3. Composing effect-consistent functions passed into iteration

Pure <computes> functions compose cleanly and can be handed to array logic — great for scoring several beach checkpoints at once.

# Applies a composed transform to each checkpoint score.
checkpoint_sum_device := class(creative_device):

    @editable
    TallyButton : button_device = button_device{}

    @editable
    ResultVfx : vfx_spawner_device = vfx_spawner_device{}

    Double(X : int)<computes> : int = X * 2
    Add1(X : int)<computes> : int = X + 1

    Compose(F : type{_(:int)<computes>:int}, G : type{_(:int)<computes>:int})<computes> : type{_(:int)<computes>:int} =
        Local(X : int)<computes> : int = G(F(X))
        Local

    OnBegin<override>()<suspends> : void =
        TallyButton.InteractedWithEvent.Subscribe(OnTally)

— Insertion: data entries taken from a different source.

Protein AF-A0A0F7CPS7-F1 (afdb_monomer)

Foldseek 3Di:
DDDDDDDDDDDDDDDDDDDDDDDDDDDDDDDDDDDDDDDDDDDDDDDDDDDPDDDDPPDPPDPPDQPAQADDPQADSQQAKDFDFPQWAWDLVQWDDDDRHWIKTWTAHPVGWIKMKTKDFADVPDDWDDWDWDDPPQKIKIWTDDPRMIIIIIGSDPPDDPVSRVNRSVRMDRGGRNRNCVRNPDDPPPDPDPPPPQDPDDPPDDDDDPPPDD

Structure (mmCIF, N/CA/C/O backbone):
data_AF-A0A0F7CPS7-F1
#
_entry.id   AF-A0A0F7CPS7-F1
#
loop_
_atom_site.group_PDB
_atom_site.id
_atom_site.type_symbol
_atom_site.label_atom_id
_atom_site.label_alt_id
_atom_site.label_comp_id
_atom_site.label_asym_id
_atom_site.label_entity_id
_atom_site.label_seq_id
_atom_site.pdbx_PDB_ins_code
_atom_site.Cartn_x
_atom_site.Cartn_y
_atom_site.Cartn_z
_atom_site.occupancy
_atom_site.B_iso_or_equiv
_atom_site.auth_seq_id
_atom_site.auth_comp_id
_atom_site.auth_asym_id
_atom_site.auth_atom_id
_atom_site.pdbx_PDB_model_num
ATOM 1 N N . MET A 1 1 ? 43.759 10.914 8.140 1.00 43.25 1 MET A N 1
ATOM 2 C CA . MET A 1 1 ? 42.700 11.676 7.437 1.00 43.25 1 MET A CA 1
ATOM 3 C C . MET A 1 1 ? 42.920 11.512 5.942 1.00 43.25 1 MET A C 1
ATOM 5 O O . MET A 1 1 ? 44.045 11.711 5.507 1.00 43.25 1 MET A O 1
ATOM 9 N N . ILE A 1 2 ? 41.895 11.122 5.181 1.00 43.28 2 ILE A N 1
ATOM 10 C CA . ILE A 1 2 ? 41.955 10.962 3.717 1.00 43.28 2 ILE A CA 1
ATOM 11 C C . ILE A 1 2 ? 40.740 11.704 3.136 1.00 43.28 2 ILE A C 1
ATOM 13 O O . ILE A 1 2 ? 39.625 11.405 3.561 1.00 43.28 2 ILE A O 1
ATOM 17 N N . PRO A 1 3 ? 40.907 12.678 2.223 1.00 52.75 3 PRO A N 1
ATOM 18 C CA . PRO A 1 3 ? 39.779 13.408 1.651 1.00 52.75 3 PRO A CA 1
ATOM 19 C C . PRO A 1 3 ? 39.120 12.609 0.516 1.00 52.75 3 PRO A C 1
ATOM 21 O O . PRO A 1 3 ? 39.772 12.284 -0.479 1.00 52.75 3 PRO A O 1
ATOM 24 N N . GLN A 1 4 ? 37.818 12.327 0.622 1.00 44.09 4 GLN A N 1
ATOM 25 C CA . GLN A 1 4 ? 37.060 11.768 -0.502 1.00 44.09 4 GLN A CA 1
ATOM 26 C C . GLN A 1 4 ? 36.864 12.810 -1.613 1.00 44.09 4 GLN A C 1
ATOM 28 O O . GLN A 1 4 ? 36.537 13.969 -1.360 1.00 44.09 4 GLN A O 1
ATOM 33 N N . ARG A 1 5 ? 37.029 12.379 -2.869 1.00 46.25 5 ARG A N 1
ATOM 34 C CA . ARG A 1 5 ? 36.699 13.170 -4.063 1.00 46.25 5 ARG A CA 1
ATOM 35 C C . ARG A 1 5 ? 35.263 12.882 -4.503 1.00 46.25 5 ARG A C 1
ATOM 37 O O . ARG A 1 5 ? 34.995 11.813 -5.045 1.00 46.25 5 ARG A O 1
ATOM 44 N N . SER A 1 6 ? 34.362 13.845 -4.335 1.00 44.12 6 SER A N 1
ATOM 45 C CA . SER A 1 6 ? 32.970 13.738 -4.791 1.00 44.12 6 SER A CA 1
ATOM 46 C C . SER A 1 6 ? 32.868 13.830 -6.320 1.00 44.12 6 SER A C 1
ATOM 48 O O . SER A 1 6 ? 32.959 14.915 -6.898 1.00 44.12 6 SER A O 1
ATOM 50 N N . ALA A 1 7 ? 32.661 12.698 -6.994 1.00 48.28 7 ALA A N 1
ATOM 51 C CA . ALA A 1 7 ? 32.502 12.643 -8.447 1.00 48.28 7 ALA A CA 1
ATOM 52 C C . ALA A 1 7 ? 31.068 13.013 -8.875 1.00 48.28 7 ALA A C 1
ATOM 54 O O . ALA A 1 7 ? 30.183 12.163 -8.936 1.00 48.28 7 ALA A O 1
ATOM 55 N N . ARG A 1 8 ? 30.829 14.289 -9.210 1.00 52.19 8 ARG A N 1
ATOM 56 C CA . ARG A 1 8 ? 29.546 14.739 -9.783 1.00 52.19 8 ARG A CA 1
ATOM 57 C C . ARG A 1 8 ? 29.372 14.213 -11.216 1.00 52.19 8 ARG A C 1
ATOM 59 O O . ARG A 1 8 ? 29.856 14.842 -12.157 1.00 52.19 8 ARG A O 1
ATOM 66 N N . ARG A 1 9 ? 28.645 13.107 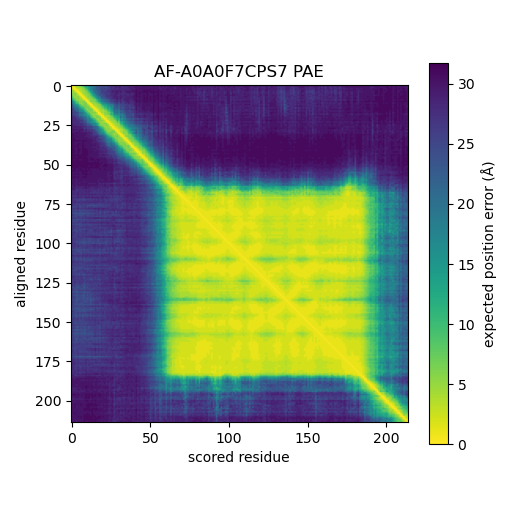-11.404 1.00 51.22 9 ARG A N 1
ATOM 67 C CA . ARG A 1 9 ? 28.102 12.749 -12.725 1.00 51.22 9 ARG A CA 1
ATOM 68 C C . ARG A 1 9 ? 26.898 13.639 -13.036 1.00 51.22 9 ARG A C 1
ATOM 70 O O . ARG A 1 9 ? 25.947 13.688 -12.267 1.00 51.22 9 ARG A O 1
ATOM 77 N N . ARG A 1 10 ? 26.951 14.335 -14.172 1.00 53.69 10 ARG A N 1
ATOM 78 C CA . ARG A 1 10 ? 25.759 14.888 -14.826 1.00 53.69 10 ARG A CA 1
ATOM 79 C C . ARG A 1 10 ? 25.170 13.774 -15.690 1.00 53.69 10 ARG A C 1
ATOM 81 O O . ARG A 1 10 ? 25.932 13.142 -16.419 1.00 53.69 10 ARG A O 1
ATOM 88 N N . LEU A 1 11 ? 23.863 13.551 -15.619 1.00 44.97 11 LEU A N 1
ATOM 89 C CA . LEU A 1 11 ? 23.130 12.772 -16.617 1.00 44.97 11 LEU A CA 1
ATOM 90 C C . LEU A 1 11 ? 22.295 13.718 -17.480 1.00 44.97 11 LEU A C 1
ATOM 92 O O . LEU A 1 11 ? 21.886 14.789 -17.031 1.00 44.97 11 LEU A O 1
ATOM 96 N N . THR A 1 12 ? 22.136 13.342 -18.743 1.00 43.84 12 THR A N 1
ATOM 97 C CA . THR A 1 12 ? 21.610 14.208 -19.799 1.00 43.84 12 THR A CA 1
ATOM 98 C C . THR A 1 12 ? 20.183 13.791 -20.117 1.00 43.84 12 THR A C 1
ATOM 100 O O . THR A 1 12 ? 19.960 12.651 -20.516 1.00 43.84 12 THR A O 1
ATOM 103 N N . THR A 1 13 ? 19.221 14.697 -19.953 1.00 39.47 13 THR A N 1
ATOM 104 C CA . THR A 1 13 ? 17.819 14.433 -20.293 1.00 39.47 13 THR A CA 1
ATOM 105 C C . THR A 1 13 ? 17.659 14.284 -21.805 1.00 39.47 13 THR A C 1
ATOM 107 O O . THR A 1 13 ? 17.805 15.260 -22.539 1.00 39.47 13 THR A O 1
ATOM 110 N N . THR A 1 14 ? 17.321 13.080 -22.262 1.00 49.28 14 THR A N 1
ATOM 111 C CA . THR A 1 14 ? 16.888 12.821 -23.641 1.00 49.28 14 THR A CA 1
ATOM 112 C C . THR A 1 14 ? 15.382 12.600 -23.629 1.00 49.28 14 THR A C 1
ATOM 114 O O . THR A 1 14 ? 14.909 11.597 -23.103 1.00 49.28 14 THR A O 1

    OnTally(Agent : agent) : void =
        Transform := Compose(Double, Add1)
        Scores := array{1, 2, 3}
        var Total : int = 0
        for (S : Scores):
            set Total += Transform(S)   # (1*2+1)+(2*2+1)+(3*2+1) = 3+5+7 = 15
        if (Total >= 15):
            ResultVfx.Enable()
            ResultVfx.Spawn()

Gotchas

  • Order matters. Compose(F, G) in our examples runs F first, then G (G(F(X))). If you flip the argument order you flip the math. Always document which function runs first — a comment saves hours.
  • Return the function, not a call. Inside Compose, you define Local and then write Local on its own line to return the function value. Writing Local(X) would try to call it with no valid arg and fail to compile.
  • Effect specifiers must line up. Composing <computes> functions produces a <computes> function. If one helper had a stronger effect (like <transacts>), the composed type must reflect it. Keep your tiny helpers pure (<computes>) whenever possible so they compose freely.
  • No int↔float auto-convert. If one function returns int and the next expects float, composition won't type-check. Keep the chain in one number type, or add an explicit conversion function to the chain.
  • Devices still need @editable + subscription. Composition is pure math; nothing happens in-game until a real device event (InteractedWithEvent, ActivatedEvent) calls your composed function AND the handler calls a real device method like Enable(), Spawn(), or GrantItem().
  • Unwrap agents when the event provides one. Handlers subscribed to InteractedWithEvent receive an agent; use it directly (as above) or, for listenable(?agent) events, unwrap with if (A := Agent?): before use.